### Assigned task
Take the listing below and print exactly the lines starting at the line containing "ATOM 3 C C ." and ending at the line containing "ATOM 19 C CA", both ends included, and no others.

START Data shown

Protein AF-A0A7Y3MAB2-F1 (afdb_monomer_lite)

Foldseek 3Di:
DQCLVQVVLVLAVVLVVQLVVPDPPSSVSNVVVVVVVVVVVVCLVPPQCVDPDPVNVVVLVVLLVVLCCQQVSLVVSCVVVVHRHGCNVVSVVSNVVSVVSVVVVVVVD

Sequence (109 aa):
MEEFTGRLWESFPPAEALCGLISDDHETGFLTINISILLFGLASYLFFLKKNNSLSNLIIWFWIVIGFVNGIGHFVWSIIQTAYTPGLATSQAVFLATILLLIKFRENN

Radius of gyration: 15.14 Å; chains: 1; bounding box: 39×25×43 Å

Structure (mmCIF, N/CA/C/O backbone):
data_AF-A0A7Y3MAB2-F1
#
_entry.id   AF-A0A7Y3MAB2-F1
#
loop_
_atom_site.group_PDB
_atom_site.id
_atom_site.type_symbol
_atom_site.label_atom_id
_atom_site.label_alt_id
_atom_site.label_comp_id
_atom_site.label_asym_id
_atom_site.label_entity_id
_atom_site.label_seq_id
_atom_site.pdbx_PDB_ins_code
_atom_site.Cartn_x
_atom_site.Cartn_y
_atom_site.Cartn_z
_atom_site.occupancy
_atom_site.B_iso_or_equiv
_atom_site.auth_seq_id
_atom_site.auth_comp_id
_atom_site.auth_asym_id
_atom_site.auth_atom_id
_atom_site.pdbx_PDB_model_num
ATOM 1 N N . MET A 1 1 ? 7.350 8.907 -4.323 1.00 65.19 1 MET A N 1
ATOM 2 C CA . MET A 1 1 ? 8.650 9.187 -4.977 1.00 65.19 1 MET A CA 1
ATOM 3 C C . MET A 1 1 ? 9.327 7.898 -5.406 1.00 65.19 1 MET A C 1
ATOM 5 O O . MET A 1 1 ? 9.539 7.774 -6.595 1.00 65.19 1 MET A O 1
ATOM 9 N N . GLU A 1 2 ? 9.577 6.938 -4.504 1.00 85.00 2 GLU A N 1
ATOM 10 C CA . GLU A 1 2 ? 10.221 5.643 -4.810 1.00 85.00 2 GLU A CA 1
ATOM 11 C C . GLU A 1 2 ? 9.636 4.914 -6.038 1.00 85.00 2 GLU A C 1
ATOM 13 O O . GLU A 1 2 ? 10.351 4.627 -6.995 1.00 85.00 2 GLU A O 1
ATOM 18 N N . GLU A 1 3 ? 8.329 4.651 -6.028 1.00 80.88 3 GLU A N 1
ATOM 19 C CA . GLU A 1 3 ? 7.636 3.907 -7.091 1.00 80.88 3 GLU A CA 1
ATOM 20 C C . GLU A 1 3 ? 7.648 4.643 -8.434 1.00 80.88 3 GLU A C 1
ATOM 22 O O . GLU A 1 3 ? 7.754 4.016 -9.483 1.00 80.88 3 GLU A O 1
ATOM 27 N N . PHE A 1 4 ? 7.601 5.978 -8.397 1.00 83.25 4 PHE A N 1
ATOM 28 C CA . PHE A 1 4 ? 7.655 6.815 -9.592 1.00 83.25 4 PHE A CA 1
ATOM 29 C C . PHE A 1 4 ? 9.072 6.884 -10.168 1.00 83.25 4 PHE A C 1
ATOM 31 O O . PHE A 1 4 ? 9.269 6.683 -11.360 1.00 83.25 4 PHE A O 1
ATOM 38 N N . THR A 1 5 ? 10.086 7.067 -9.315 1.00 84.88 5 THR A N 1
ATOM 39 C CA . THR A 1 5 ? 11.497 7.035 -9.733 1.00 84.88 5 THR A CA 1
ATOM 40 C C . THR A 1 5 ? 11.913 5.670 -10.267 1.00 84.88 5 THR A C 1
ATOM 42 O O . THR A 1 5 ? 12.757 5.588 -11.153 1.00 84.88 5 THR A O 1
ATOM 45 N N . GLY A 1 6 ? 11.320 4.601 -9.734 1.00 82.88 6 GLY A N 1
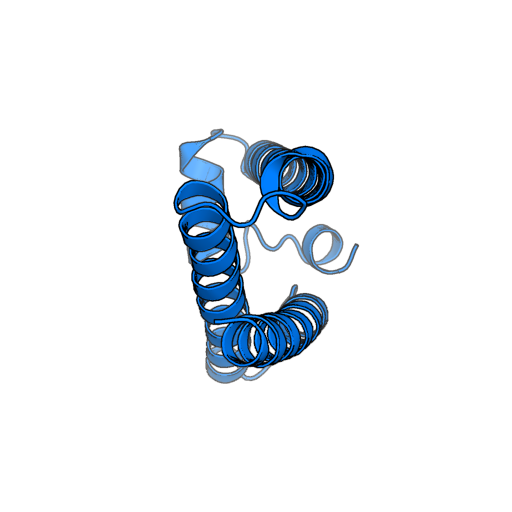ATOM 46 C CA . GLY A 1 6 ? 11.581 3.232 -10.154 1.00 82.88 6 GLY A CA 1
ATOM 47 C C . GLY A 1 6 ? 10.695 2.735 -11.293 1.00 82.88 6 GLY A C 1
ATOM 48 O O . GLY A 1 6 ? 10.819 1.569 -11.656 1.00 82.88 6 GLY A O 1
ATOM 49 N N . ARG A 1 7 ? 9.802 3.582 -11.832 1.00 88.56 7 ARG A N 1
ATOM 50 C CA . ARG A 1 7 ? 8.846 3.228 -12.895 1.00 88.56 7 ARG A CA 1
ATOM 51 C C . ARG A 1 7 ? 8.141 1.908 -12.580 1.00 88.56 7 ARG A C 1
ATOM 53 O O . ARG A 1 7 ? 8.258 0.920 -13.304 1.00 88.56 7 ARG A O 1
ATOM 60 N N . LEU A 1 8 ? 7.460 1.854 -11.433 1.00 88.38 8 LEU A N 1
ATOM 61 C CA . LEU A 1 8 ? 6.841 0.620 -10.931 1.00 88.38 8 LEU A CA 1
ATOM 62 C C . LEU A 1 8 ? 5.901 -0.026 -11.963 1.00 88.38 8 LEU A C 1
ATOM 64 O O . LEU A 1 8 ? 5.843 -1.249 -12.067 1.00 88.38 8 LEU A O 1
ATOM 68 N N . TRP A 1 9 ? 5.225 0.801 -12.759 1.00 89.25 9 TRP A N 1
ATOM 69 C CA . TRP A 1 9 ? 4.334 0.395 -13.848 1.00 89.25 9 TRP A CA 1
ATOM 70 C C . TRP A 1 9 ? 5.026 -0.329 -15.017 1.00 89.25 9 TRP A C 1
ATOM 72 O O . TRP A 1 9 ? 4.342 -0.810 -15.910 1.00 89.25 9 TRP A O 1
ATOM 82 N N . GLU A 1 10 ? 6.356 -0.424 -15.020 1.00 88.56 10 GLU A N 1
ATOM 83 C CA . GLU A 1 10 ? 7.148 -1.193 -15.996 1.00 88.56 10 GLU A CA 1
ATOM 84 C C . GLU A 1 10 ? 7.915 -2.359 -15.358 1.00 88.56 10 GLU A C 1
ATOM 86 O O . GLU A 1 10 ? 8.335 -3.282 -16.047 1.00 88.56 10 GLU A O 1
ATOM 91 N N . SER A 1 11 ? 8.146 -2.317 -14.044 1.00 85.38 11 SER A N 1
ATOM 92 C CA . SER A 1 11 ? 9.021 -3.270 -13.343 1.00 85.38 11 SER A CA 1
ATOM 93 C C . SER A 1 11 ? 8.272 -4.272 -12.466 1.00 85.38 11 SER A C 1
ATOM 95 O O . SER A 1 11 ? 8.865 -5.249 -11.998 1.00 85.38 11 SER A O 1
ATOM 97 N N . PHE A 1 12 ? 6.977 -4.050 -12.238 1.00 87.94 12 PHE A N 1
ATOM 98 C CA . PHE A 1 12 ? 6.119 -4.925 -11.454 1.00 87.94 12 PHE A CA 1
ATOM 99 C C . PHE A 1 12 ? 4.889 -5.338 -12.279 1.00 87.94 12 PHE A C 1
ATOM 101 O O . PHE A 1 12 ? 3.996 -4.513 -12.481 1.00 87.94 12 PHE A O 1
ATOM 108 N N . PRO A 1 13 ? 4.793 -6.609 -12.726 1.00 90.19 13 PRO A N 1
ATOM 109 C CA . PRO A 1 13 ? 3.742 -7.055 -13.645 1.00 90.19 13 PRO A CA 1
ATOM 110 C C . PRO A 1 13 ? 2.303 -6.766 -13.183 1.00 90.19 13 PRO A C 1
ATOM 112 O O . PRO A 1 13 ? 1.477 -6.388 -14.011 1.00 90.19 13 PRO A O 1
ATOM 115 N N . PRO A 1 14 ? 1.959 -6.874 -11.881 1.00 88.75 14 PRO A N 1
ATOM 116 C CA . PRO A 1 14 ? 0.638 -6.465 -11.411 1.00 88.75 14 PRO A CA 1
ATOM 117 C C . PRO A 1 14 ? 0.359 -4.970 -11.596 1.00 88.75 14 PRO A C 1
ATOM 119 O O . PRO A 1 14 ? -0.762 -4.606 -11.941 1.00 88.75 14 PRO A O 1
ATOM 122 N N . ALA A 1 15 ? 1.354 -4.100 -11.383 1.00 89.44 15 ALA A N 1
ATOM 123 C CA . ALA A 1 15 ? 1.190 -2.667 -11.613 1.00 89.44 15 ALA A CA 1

END Data shown

### Task answer
ATOM 3 C C . MET A 1 1 ? 9.327 7.898 -5.406 1.00 65.19 1 MET A C 1
ATOM 5 O O . MET A 1 1 ? 9.539 7.774 -6.595 1.00 65.19 1 MET A O 1
ATOM 9 N N . GLU A 1 2 ? 9.577 6.938 -4.504 1.00 85.00 2 GLU A N 1
ATOM 10 C CA . GLU A 1 2 ? 10.221 5.643 -4.810 1.00 85.00 2 GLU A CA 1
ATOM 11 C C . GLU A 1 2 ? 9.636 4.914 -6.038 1.00 85.00 2 GLU A C 1
ATOM 13 O O . GLU A 1 2 ? 10.351 4.627 -6.995 1.00 85.00 2 GLU A O 1
ATOM 18 N N . GLU A 1 3 ? 8.329 4.651 -6.028 1.00 80.88 3 GLU A N 1
ATOM 19 C CA . GLU A 1 3 ? 7.636 3.907 -7.091 1.00 80.88 3 GLU A CA 1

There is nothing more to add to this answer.